Exercise goal. Print the first line of the data below and every one after it, through the line containing "subsp. lactis Il1403", exactly as written.

Available data.
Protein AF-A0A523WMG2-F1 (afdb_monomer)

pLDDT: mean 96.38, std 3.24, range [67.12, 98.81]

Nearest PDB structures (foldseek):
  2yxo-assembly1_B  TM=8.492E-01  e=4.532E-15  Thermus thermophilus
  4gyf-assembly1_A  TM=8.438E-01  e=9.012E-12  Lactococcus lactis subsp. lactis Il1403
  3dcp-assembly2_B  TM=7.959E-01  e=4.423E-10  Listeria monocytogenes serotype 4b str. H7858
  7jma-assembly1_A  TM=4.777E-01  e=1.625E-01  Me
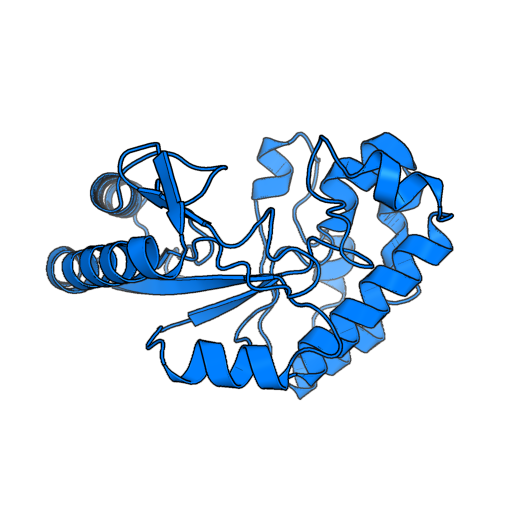thanothermobacter thermautotrophicus
  6y1x-assembly2_B  TM=4.225E-01  e=3.726E-01  Methanothrix thermoacetophila PT

Secondary structure (DSSP, 8-state):
---EEEEE--TTSTT--S-HHHHHHHHHHHT-SEEEEEEE----GGGTTTS-EEEETTEEEEHHHHHHHHHHHHHHHHHHHHTTT-EEEEEEEEE--TT-HHHHHHHHHT---SEEEEE--EETTEESSSTTTHHHHHTT--HHHHHHHHHHHHHHHHHTT--SEES-TTTTHHHHHHHHGGGGGGTTTTTHHHHHHHHHHTT-EE--BTHHHHTT-SS-BS-HHHHTT--

Radius of gyration: 17.49 Å; Cα contacts (8 Å, |Δi|>4): 383; chains: 1; bounding box: 43×38×43 Å

Structure (mmCIF, N/CA/C/O backbone):
data_AF-A0A523WMG2-F1
#
_entry.id   AF-A0A523WMG2-F1
#
loop_
_atom_site.group_PDB
_atom_site.id
_atom_site.type_symbol
_atom_site.label_atom_id
_atom_site.label_alt_id
_atom_site.label_comp_id
_atom_site.label_asym_id
_atom_site.label_entity_id
_atom_site.label_seq_id
_atom_site.pdbx_PDB_ins_code
_atom_site.Cartn_x
_atom_site.Cartn_y
_atom_site.Cartn_z
_atom_site.occupancy
_atom_site.B_iso_or_equiv
_atom_site.auth_seq_id
_atom_site.auth_comp_id
_atom_site.auth_asym_id
_atom_site.auth_atom_id
_atom_site.pdbx_PDB_model_num
ATOM 1 N N . MET A 1 1 ? -23.879 -7.488 -1.776 1.00 67.12 1 MET A N 1
ATOM 2 C CA . MET A 1 1 ? -22.437 -7.383 -1.505 1.00 67.12 1 MET A CA 1
ATOM 3 C C . MET A 1 1 ? -22.286 -6.140 -0.669 1.00 67.12 1 MET A C 1
ATOM 5 O O . MET A 1 1 ? -22.784 -5.100 -1.091 1.00 67.12 1 MET A O 1
ATOM 9 N N . ASP A 1 2 ? -21.757 -6.283 0.536 1.00 86.12 2 ASP A N 1
ATOM 10 C CA . ASP A 1 2 ? -21.517 -5.131 1.395 1.00 86.12 2 ASP A CA 1
ATOM 11 C C . ASP A 1 2 ? -20.395 -4.283 0.789 1.00 86.12 2 ASP A C 1
ATOM 13 O O . ASP A 1 2 ? -19.455 -4.819 0.200 1.00 86.12 2 ASP A O 1
ATOM 17 N N . LEU A 1 3 ? -20.540 -2.959 0.848 1.00 94.12 3 LEU A N 1
ATOM 18 C CA . LEU A 1 3 ? -19.530 -2.043 0.331 1.00 94.12 3 LEU A CA 1
ATOM 19 C C . LEU A 1 3 ? -18.452 -1.864 1.407 1.00 94.12 3 LEU A C 1
ATOM 21 O O . LEU A 1 3 ? -18.779 -1.513 2.544 1.00 94.12 3 LEU A O 1
ATOM 25 N N . ILE A 1 4 ? -17.195 -2.109 1.040 1.00 97.25 4 ILE A N 1
ATOM 26 C CA . ILE A 1 4 ? -16.041 -2.076 1.946 1.00 97.25 4 ILE A CA 1
ATOM 27 C C . ILE A 1 4 ? -14.886 -1.277 1.332 1.00 97.25 4 ILE A C 1
ATOM 29 O O . ILE A 1 4 ? -14.795 -1.178 0.106 1.00 97.25 4 ILE A O 1
ATOM 33 N N . ASP A 1 5 ? -14.011 -0.721 2.171 1.00 98.00 5 ASP A N 1
ATOM 34 C CA . ASP A 1 5 ? -12.810 0.009 1.740 1.00 98.00 5 ASP A CA 1
ATOM 35 C C . ASP A 1 5 ? -11.629 -0.289 2.675 1.00 98.00 5 ASP A C 1
ATOM 37 O O . ASP A 1 5 ? -11.667 0.042 3.857 1.00 98.00 5 ASP A O 1
ATOM 41 N N . TYR A 1 6 ? -10.597 -0.947 2.149 1.00 98.31 6 TYR A N 1
ATOM 42 C CA . TYR A 1 6 ? -9.465 -1.456 2.930 1.00 98.31 6 TYR A CA 1
ATOM 43 C C . TYR A 1 6 ? -8.170 -0.670 2.726 1.00 98.31 6 TYR A C 1
ATOM 45 O O . TYR A 1 6 ? -7.118 -1.113 3.178 1.00 98.31 6 TYR A O 1
ATOM 53 N N . HIS A 1 7 ? -8.230 0.473 2.039 1.00 98.25 7 HIS A N 1
ATOM 54 C CA . HIS A 1 7 ? -7.051 1.298 1.821 1.00 98.25 7 HIS A CA 1
ATOM 55 C C . HIS A 1 7 ? -7.358 2.776 2.073 1.00 98.25 7 HIS A C 1
ATOM 57 O O . HIS A 1 7 ? -7.507 3.588 1.152 1.00 98.25 7 HIS A O 1
ATOM 63 N N . ILE A 1 8 ? -7.425 3.133 3.358 1.00 98.19 8 ILE A N 1
ATOM 64 C CA . ILE A 1 8 ? -7.700 4.496 3.814 1.00 98.19 8 ILE A CA 1
ATOM 65 C C . ILE A 1 8 ? -6.540 5.016 4.655 1.00 98.19 8 ILE A C 1
ATOM 67 O O . ILE A 1 8 ? -6.187 4.453 5.690 1.00 98.19 8 ILE A O 1
ATOM 71 N N . HIS A 1 9 ? -6.023 6.174 4.256 1.00 97.50 9 HIS A N 1
ATOM 72 C CA . HIS A 1 9 ? -5.062 6.947 5.033 1.00 97.50 9 HIS A CA 1
ATOM 73 C C . HIS A 1 9 ? -5.803 8.050 5.805 1.00 97.50 9 HIS A C 1
ATOM 75 O O . HIS A 1 9 ? -6.356 8.956 5.172 1.00 97.50 9 HIS A O 1
ATOM 81 N N . PRO A 1 10 ? -5.855 8.006 7.151 1.00 96.50 10 PRO A N 1
ATOM 82 C CA . PRO A 1 10 ? -6.297 9.146 7.947 1.00 96.50 10 PRO A CA 1
ATOM 83 C C . PRO A 1 10 ? -5.183 10.206 8.005 1.00 96.50 10 PRO A C 1
ATOM 85 O O . PRO A 1 10 ? -4.117 10.037 7.417 1.00 96.50 10 PRO A O 1
ATOM 88 N N . GLY A 1 11 ? -5.379 11.298 8.748 1.00 97.31 11 GLY A N 1
ATOM 89 C CA . GLY A 1 11 ? -4.390 12.375 8.939 1.00 97.31 11 GLY A CA 1
ATOM 90 C C . GLY A 1 11 ? -3.072 11.978 9.626 1.00 97.31 11 GLY A C 1
ATOM 91 O O . GLY A 1 11 ? -2.357 12.861 10.091 1.00 97.31 11 GLY A O 1
ATOM 92 N N . TYR A 1 12 ? -2.776 10.678 9.686 1.00 97.75 12 TYR A N 1
ATOM 93 C CA . TYR A 1 12 ? -1.527 10.074 10.126 1.00 97.75 12 TYR A CA 1
ATOM 94 C C . TYR A 1 12 ? -0.497 9.887 8.995 1.00 97.75 12 TYR A C 1
ATOM 96 O O . TYR A 1 12 ? 0.673 9.625 9.264 1.00 97.75 12 TYR A O 1
ATOM 104 N N . SER A 1 13 ? -0.892 10.108 7.738 1.00 94.56 13 SER A N 1
ATOM 105 C CA . SER A 1 13 ? -0.004 10.066 6.570 1.00 94.56 13 SER A CA 1
ATOM 106 C C . SER A 1 13 ? 0.335 11.464 6.032 1.00 94.56 13 SER A C 1
ATOM 108 O O . SER A 1 13 ? -0.480 12.385 6.092 1.00 94.56 13 SER A O 1
ATOM 110 N N . LEU A 1 14 ? 1.522 11.614 5.425 1.00 93.50 14 LEU A N 1
ATOM 111 C CA . LEU A 1 14 ? 1.939 12.828 4.709 1.00 93.50 14 LEU A CA 1
ATOM 112 C C . LEU A 1 14 ? 1.026 13.164 3.517 1.00 93.50 14 LEU A C 1
ATOM 114 O O . LEU A 1 14 ? 0.905 14.332 3.143 1.00 93.50 14 LEU A O 1
ATOM 118 N N . ASP A 1 15 ? 0.418 12.155 2.892 1.00 91.44 15 ASP A N 1
ATOM 119 C CA . ASP A 1 15 ? -0.423 12.314 1.703 1.00 91.44 15 ASP A CA 1
ATOM 120 C C . ASP A 1 15 ? -1.930 12.363 2.002 1.00 91.44 15 ASP A C 1
ATOM 122 O O . ASP A 1 15 ? -2.743 12.393 1.072 1.00 91.44 15 ASP A O 1
ATOM 126 N N . ALA A 1 16 ? -2.301 12.455 3.283 1.00 94.12 16 ALA A N 1
ATOM 127 C CA . ALA A 1 16 ? -3.684 12.475 3.732 1.00 94.12 16 ALA A CA 1
ATOM 128 C C . ALA A 1 16 ? -3.966 13.561 4.779 1.00 94.12 16 ALA A C 1
ATOM 130 O O . ALA A 1 16 ? -3.085 14.128 5.418 1.00 94.12 16 ALA A O 1
ATOM 131 N N . THR A 1 17 ? -5.251 13.874 4.938 1.00 94.31 17 THR A N 1
ATOM 132 C CA . THR A 1 17 ? -5.767 14.778 5.974 1.00 94.31 17 THR A CA 1
ATOM 133 C C . THR A 1 17 ? -7.112 14.251 6.468 1.00 94.31 17 THR A C 1
ATOM 135 O O . THR A 1 17 ? -7.743 13.436 5.797 1.00 94.31 17 THR A O 1
ATOM 138 N N . GLY A 1 18 ? -7.572 14.751 7.615 1.00 95.75 18 GLY A N 1
ATOM 139 C CA . GLY A 1 18 ? -8.857 14.373 8.208 1.00 95.75 18 GLY A CA 1
ATOM 140 C C . GLY A 1 18 ? -8.708 13.393 9.371 1.00 95.75 18 GLY A C 1
ATOM 141 O O . GLY A 1 18 ? -7.763 12.611 9.429 1.00 95.75 18 GLY A O 1
ATOM 142 N N . SER A 1 19 ? -9.632 13.465 10.326 1.00 97.75 19 SER A N 1
ATOM 143 C CA . SER A 1 19 ? -9.626 12.591 11.501 1.00 97.75 19 SER A CA 1
ATOM 144 C C . SER A 1 19 ? -10.250 11.232 11.191 1.00 97.75 19 SER A C 1
ATOM 146 O O . SER A 1 19 ? -11.123 11.124 10.328 1.00 97.75 19 SER A O 1
ATOM 148 N N . ILE A 1 20 ? -9.864 10.209 11.956 1.00 98.38 20 ILE A N 1
ATOM 149 C CA . ILE A 1 20 ? -10.506 8.885 11.935 1.00 98.38 20 ILE A CA 1
ATOM 150 C C . ILE A 1 20 ? -12.029 9.018 12.099 1.00 98.38 20 ILE A C 1
ATOM 152 O O . ILE A 1 20 ? -12.789 8.422 11.340 1.00 98.38 20 ILE A O 1
ATOM 156 N N . GLU A 1 21 ? -12.487 9.883 13.013 1.00 98.25 21 GLU A N 1
ATOM 157 C CA . GLU A 1 21 ? -13.915 10.155 13.212 1.00 98.25 21 GLU A CA 1
ATOM 158 C C . GLU A 1 21 ? -14.591 10.664 11.930 1.00 98.25 21 GLU A C 1
ATOM 160 O O . GLU A 1 21 ? -15.661 10.178 11.565 1.00 98.25 21 GLU A O 1
ATOM 165 N N . ALA A 1 22 ? -13.966 11.606 11.217
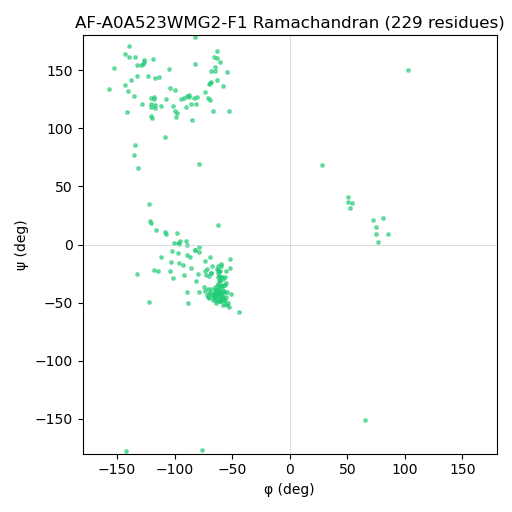 1.00 98.25 22 ALA A N 1
ATOM 166 C CA . ALA A 1 22 ? -14.518 12.148 9.980 1.00 98.25 22 ALA A CA 1
ATOM 167 C C . ALA A 1 22 ? -14.642 11.073 8.888 1.00 98.25 22 ALA A C 1
ATOM 169 O O . ALA A 1 22 ? -15.666 11.021 8.203 1.00 98.25 22 ALA A O 1
ATOM 170 N N . PHE A 1 23 ? -13.644 10.192 8.762 1.00 98.50 23 PHE A N 1
ATOM 171 C CA . PHE A 1 23 ? -13.698 9.059 7.835 1.00 98.50 23 PHE A CA 1
ATOM 172 C C . PHE A 1 23 ? -14.811 8.070 8.197 1.00 98.50 23 PHE A C 1
ATOM 174 O O . PHE A 1 23 ? -15.587 7.700 7.318 1.00 98.50 23 PHE A O 1
ATOM 181 N N . CYS A 1 24 ? -14.965 7.700 9.472 1.00 98.69 24 CYS A N 1
ATOM 182 C CA . CYS A 1 24 ? -16.042 6.805 9.905 1.00 98.69 24 CYS A CA 1
ATOM 183 C C . CYS A 1 24 ? -17.439 7.400 9.648 1.00 98.69 24 CYS A C 1
ATOM 185 O O . CYS A 1 24 ? -18.338 6.713 9.162 1.00 98.69 24 CYS A O 1
ATOM 187 N N . GLN A 1 25 ? -17.630 8.696 9.920 1.00 98.38 25 GLN A N 1
ATOM 188 C CA . GLN A 1 25 ? -18.893 9.383 9.625 1.00 98.38 25 GLN A CA 1
ATOM 189 C C . GLN A 1 25 ? -19.192 9.413 8.124 1.00 98.38 25 GLN A C 1
ATOM 191 O O . GLN A 1 25 ? -20.340 9.240 7.713 1.00 98.38 25 GLN A O 1
ATOM 196 N N . GLU A 1 26 ? -18.177 9.631 7.288 1.00 98.31 26 GLU A N 1
ATOM 197 C CA . GLU A 1 26 ? -18.346 9.589 5.837 1.00 98.31 26 GLU A CA 1
ATOM 198 C C . GLU A 1 26 ? -18.640 8.168 5.340 1.00 98.31 26 GLU A C 1
ATOM 200 O O . GLU A 1 26 ? -19.497 7.989 4.476 1.00 98.31 26 GLU A O 1
ATOM 205 N N . ALA A 1 27 ? -18.008 7.151 5.927 1.00 98.25 27 ALA A N 1
ATOM 206 C CA . ALA A 1 27 ? -18.261 5.753 5.607 1.00 98.25 27 ALA A CA 1
ATOM 207 C C . ALA A 1 27 ? -19.724 5.363 5.867 1.00 98.25 27 ALA A C 1
ATOM 209 O O . ALA A 1 27 ? -20.386 4.835 4.969 1.00 98.25 27 ALA A O 1
ATOM 210 N N . LEU A 1 28 ? -20.270 5.734 7.031 1.00 98.00 28 LEU A N 1
ATOM 211 C CA . LEU A 1 28 ? -21.689 5.549 7.350 1.00 98.00 28 LEU A CA 1
ATOM 212 C C . LEU A 1 28 ? -22.608 6.242 6.335 1.00 98.00 28 LEU A C 1
ATOM 214 O O . LEU A 1 28 ? -23.559 5.633 5.846 1.00 98.00 28 LEU A O 1
ATOM 218 N N . LYS A 1 29 ? -22.313 7.497 5.964 1.00 97.94 29 LYS A N 1
ATOM 219 C CA . LYS A 1 29 ? -23.099 8.244 4.960 1.00 97.94 29 LYS A CA 1
ATOM 220 C C . LYS A 1 29 ? -23.080 7.579 3.587 1.00 97.94 29 LYS A C 1
ATOM 222 O O . LYS A 1 29 ? -24.086 7.615 2.881 1.00 97.94 29 LYS A O 1
ATOM 227 N N . LYS A 1 30 ? -21.948 6.986 3.202 1.00 97.00 30 LYS A N 1
ATOM 228 C CA . LYS A 1 30 ? -21.797 6.237 1.947 1.00 97.00 30 LYS A CA 1
ATOM 229 C C . LYS A 1 30 ? -22.382 4.823 2.012 1.00 97.00 30 LYS A C 1
ATOM 231 O O . LYS A 1 30 ? -22.426 4.151 0.986 1.00 97.00 30 LYS A O 1
ATOM 236 N N . GLY A 1 31 ? -22.838 4.380 3.185 1.00 96.94 31 GLY A N 1
ATOM 237 C CA . GLY A 1 31 ? -23.370 3.037 3.393 1.00 96.94 31 GLY A CA 1
ATOM 238 C C . GLY A 1 31 ? -22.301 1.942 3.392 1.00 96.94 31 GLY A C 1
ATOM 239 O O . GLY A 1 31 ? -22.644 0.783 3.153 1.00 96.94 31 GLY A O 1
ATOM 240 N N . LEU A 1 32 ? -21.031 2.292 3.644 1.00 98.12 32 LEU A N 1
ATOM 241 C CA . LEU A 1 32 ? -19.967 1.313 3.868 1.00 98.12 32 LEU A CA 1
ATOM 242 C C . LEU A 1 32 ? -20.270 0.504 5.132 1.00 98.12 32 LEU A C 1
ATOM 244 O O . LEU A 1 32 ? -20.774 1.043 6.119 1.00 98.12 32 LEU A O 1
ATOM 248 N N . LYS A 1 33 ? -19.976 -0.795 5.083 1.00 97.88 33 LYS A N 1
ATOM 249 C CA . LYS A 1 33 ? -20.165 -1.719 6.211 1.00 97.88 33 LYS A CA 1
ATOM 250 C C . LYS A 1 33 ? -18.879 -2.029 6.943 1.00 97.88 33 LYS A C 1
ATOM 252 O O . LYS A 1 33 ? -18.924 -2.269 8.145 1.00 97.88 33 LYS A O 1
ATOM 257 N N . GLU A 1 34 ? -17.760 -1.971 6.236 1.00 98.50 34 GLU A N 1
ATOM 258 C CA . GLU A 1 34 ? -16.446 -2.217 6.802 1.00 98.50 34 GLU A CA 1
ATOM 259 C C . GLU A 1 34 ? -15.413 -1.291 6.167 1.00 98.50 34 GLU A C 1
ATOM 261 O O . GLU A 1 34 ? -15.431 -1.065 4.954 1.00 98.50 34 GLU A O 1
ATOM 266 N N . ILE A 1 35 ? -14.534 -0.737 6.996 1.00 98.69 35 ILE A N 1
ATOM 267 C CA . ILE A 1 35 ? -13.396 0.061 6.551 1.00 98.69 35 ILE A CA 1
ATOM 268 C C . ILE A 1 35 ? -12.122 -0.371 7.268 1.00 98.69 35 ILE A C 1
ATOM 270 O O . ILE A 1 35 ? -12.173 -0.690 8.452 1.00 98.69 35 ILE A O 1
ATOM 274 N N . CYS A 1 36 ? -10.980 -0.323 6.587 1.00 98.75 36 CYS A N 1
ATOM 275 C CA . CYS A 1 36 ? -9.664 -0.493 7.197 1.00 98.75 36 CYS A CA 1
ATOM 276 C C . CYS A 1 36 ? -8.839 0.777 7.018 1.00 98.75 36 CYS A C 1
ATOM 278 O O . CYS A 1 36 ? -8.648 1.258 5.898 1.00 98.75 36 CYS A O 1
ATOM 280 N N . PHE A 1 37 ? -8.346 1.321 8.129 1.00 98.81 37 PHE A N 1
ATOM 281 C CA . PHE A 1 37 ? -7.296 2.327 8.063 1.00 98.81 37 PHE A CA 1
ATOM 282 C C . PHE A 1 37 ? -5.966 1.607 7.869 1.00 98.81 37 PHE A C 1
ATOM 284 O O . PHE A 1 37 ? -5.640 0.740 8.667 1.00 98.81 37 PHE A O 1
ATOM 291 N N . THR A 1 38 ? -5.204 1.988 6.850 1.00 98.50 38 THR A N 1
ATOM 292 C CA . THR A 1 38 ? -3.901 1.403 6.505 1.00 98.50 38 THR A CA 1
ATOM 293 C C . THR A 1 38 ? -2.906 2.533 6.273 1.00 98.50 38 THR A C 1
ATOM 295 O O . THR A 1 38 ? -2.490 2.788 5.147 1.00 98.50 38 THR A O 1
ATOM 298 N N . THR A 1 39 ? -2.594 3.288 7.330 1.00 97.56 39 THR A N 1
ATOM 299 C CA . THR A 1 39 ? -1.626 4.393 7.217 1.00 97.56 39 THR A CA 1
ATOM 300 C C . THR A 1 39 ? -0.234 3.853 6.882 1.00 97.56 39 THR A C 1
ATOM 302 O O . THR A 1 39 ? 0.077 2.719 7.256 1.00 97.56 39 THR A O 1
ATOM 305 N N . HIS A 1 40 ? 0.605 4.658 6.222 1.00 97.69 40 HIS A N 1
ATOM 306 C CA . HIS A 1 40 ? 1.990 4.261 5.932 1.00 97.69 40 HIS A CA 1
ATOM 307 C C . HIS A 1 40 ? 2.766 3.928 7.209 1.00 97.69 40 HIS A C 1
ATOM 309 O O . HIS A 1 40 ? 2.698 4.654 8.208 1.00 97.69 40 HIS A O 1
ATOM 315 N N . PHE A 1 41 ? 3.525 2.841 7.140 1.00 97.19 41 PHE A N 1
ATOM 316 C CA . PHE A 1 41 ? 4.481 2.392 8.138 1.00 97.19 41 PHE A CA 1
ATOM 317 C C . PHE A 1 41 ? 5.776 1.984 7.432 1.00 97.19 41 PHE A C 1
ATOM 319 O O . PHE A 1 41 ? 5.993 0.821 7.088 1.00 97.19 41 PHE A O 1
ATOM 326 N N . ASP A 1 42 ? 6.630 2.976 7.194 1.00 94.69 42 ASP A N 1
ATOM 327 C CA . ASP A 1 42 ? 7.834 2.820 6.384 1.00 94.69 42 ASP A CA 1
ATOM 328 C C . ASP A 1 42 ? 9.072 2.616 7.257 1.00 94.69 42 ASP A C 1
ATOM 330 O O . ASP A 1 42 ? 9.569 3.536 7.914 1.00 94.69 42 ASP A O 1
ATOM 334 N N . THR A 1 43 ? 9.609 1.397 7.238 1.00 93.75 43 THR A N 1
ATOM 335 C CA . THR A 1 43 ? 10.789 1.022 8.031 1.00 93.75 43 THR A CA 1
ATOM 336 C C . THR A 1 43 ? 11.958 0.531 7.183 1.00 93.75 43 THR A C 1
ATOM 338 O O . THR A 1 43 ? 12.866 -0.092 7.726 1.00 93.75 43 THR A O 1
ATOM 341 N N . ASP A 1 44 ? 11.986 0.817 5.871 1.00 94.12 44 ASP A N 1
ATOM 342 C CA . ASP A 1 44 ? 13.114 0.453 4.998 1.00 94.12 44 ASP A CA 1
ATOM 343 C C . ASP A 1 44 ? 14.440 0.978 5.597 1.00 94.12 44 ASP A C 1
ATOM 345 O O . ASP A 1 44 ? 14.666 2.199 5.647 1.00 94.12 44 ASP A O 1
ATOM 349 N N . PRO A 1 45 ? 15.377 0.094 5.999 1.00 92.75 45 PRO A N 1
ATOM 350 C CA . PRO A 1 45 ? 16.630 0.508 6.632 1.00 92.75 45 PRO A CA 1
ATOM 351 C C . PRO A 1 45 ? 17.496 1.417 5.748 1.00 92.75 45 PRO A C 1
ATOM 353 O O . PRO A 1 45 ? 18.299 2.217 6.247 1.00 92.75 45 PRO A O 1
ATOM 356 N N . ARG A 1 46 ? 17.311 1.358 4.422 1.00 95.00 46 ARG A N 1
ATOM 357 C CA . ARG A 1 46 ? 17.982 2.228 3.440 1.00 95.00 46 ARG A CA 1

Response.
Protein AF-A0A523WMG2-F1 (afdb_monomer)

pLDDT: mean 96.38, std 3.24, range [67.12, 98.81]

Nearest PDB structures (foldseek):
  2yxo-assembly1_B  TM=8.492E-01  e=4.532E-15  Thermus thermophilus
  4gyf-assembly1_A  TM=8.438E-01  e=9.012E-12  Lactococcus lactis subsp. lactis Il1403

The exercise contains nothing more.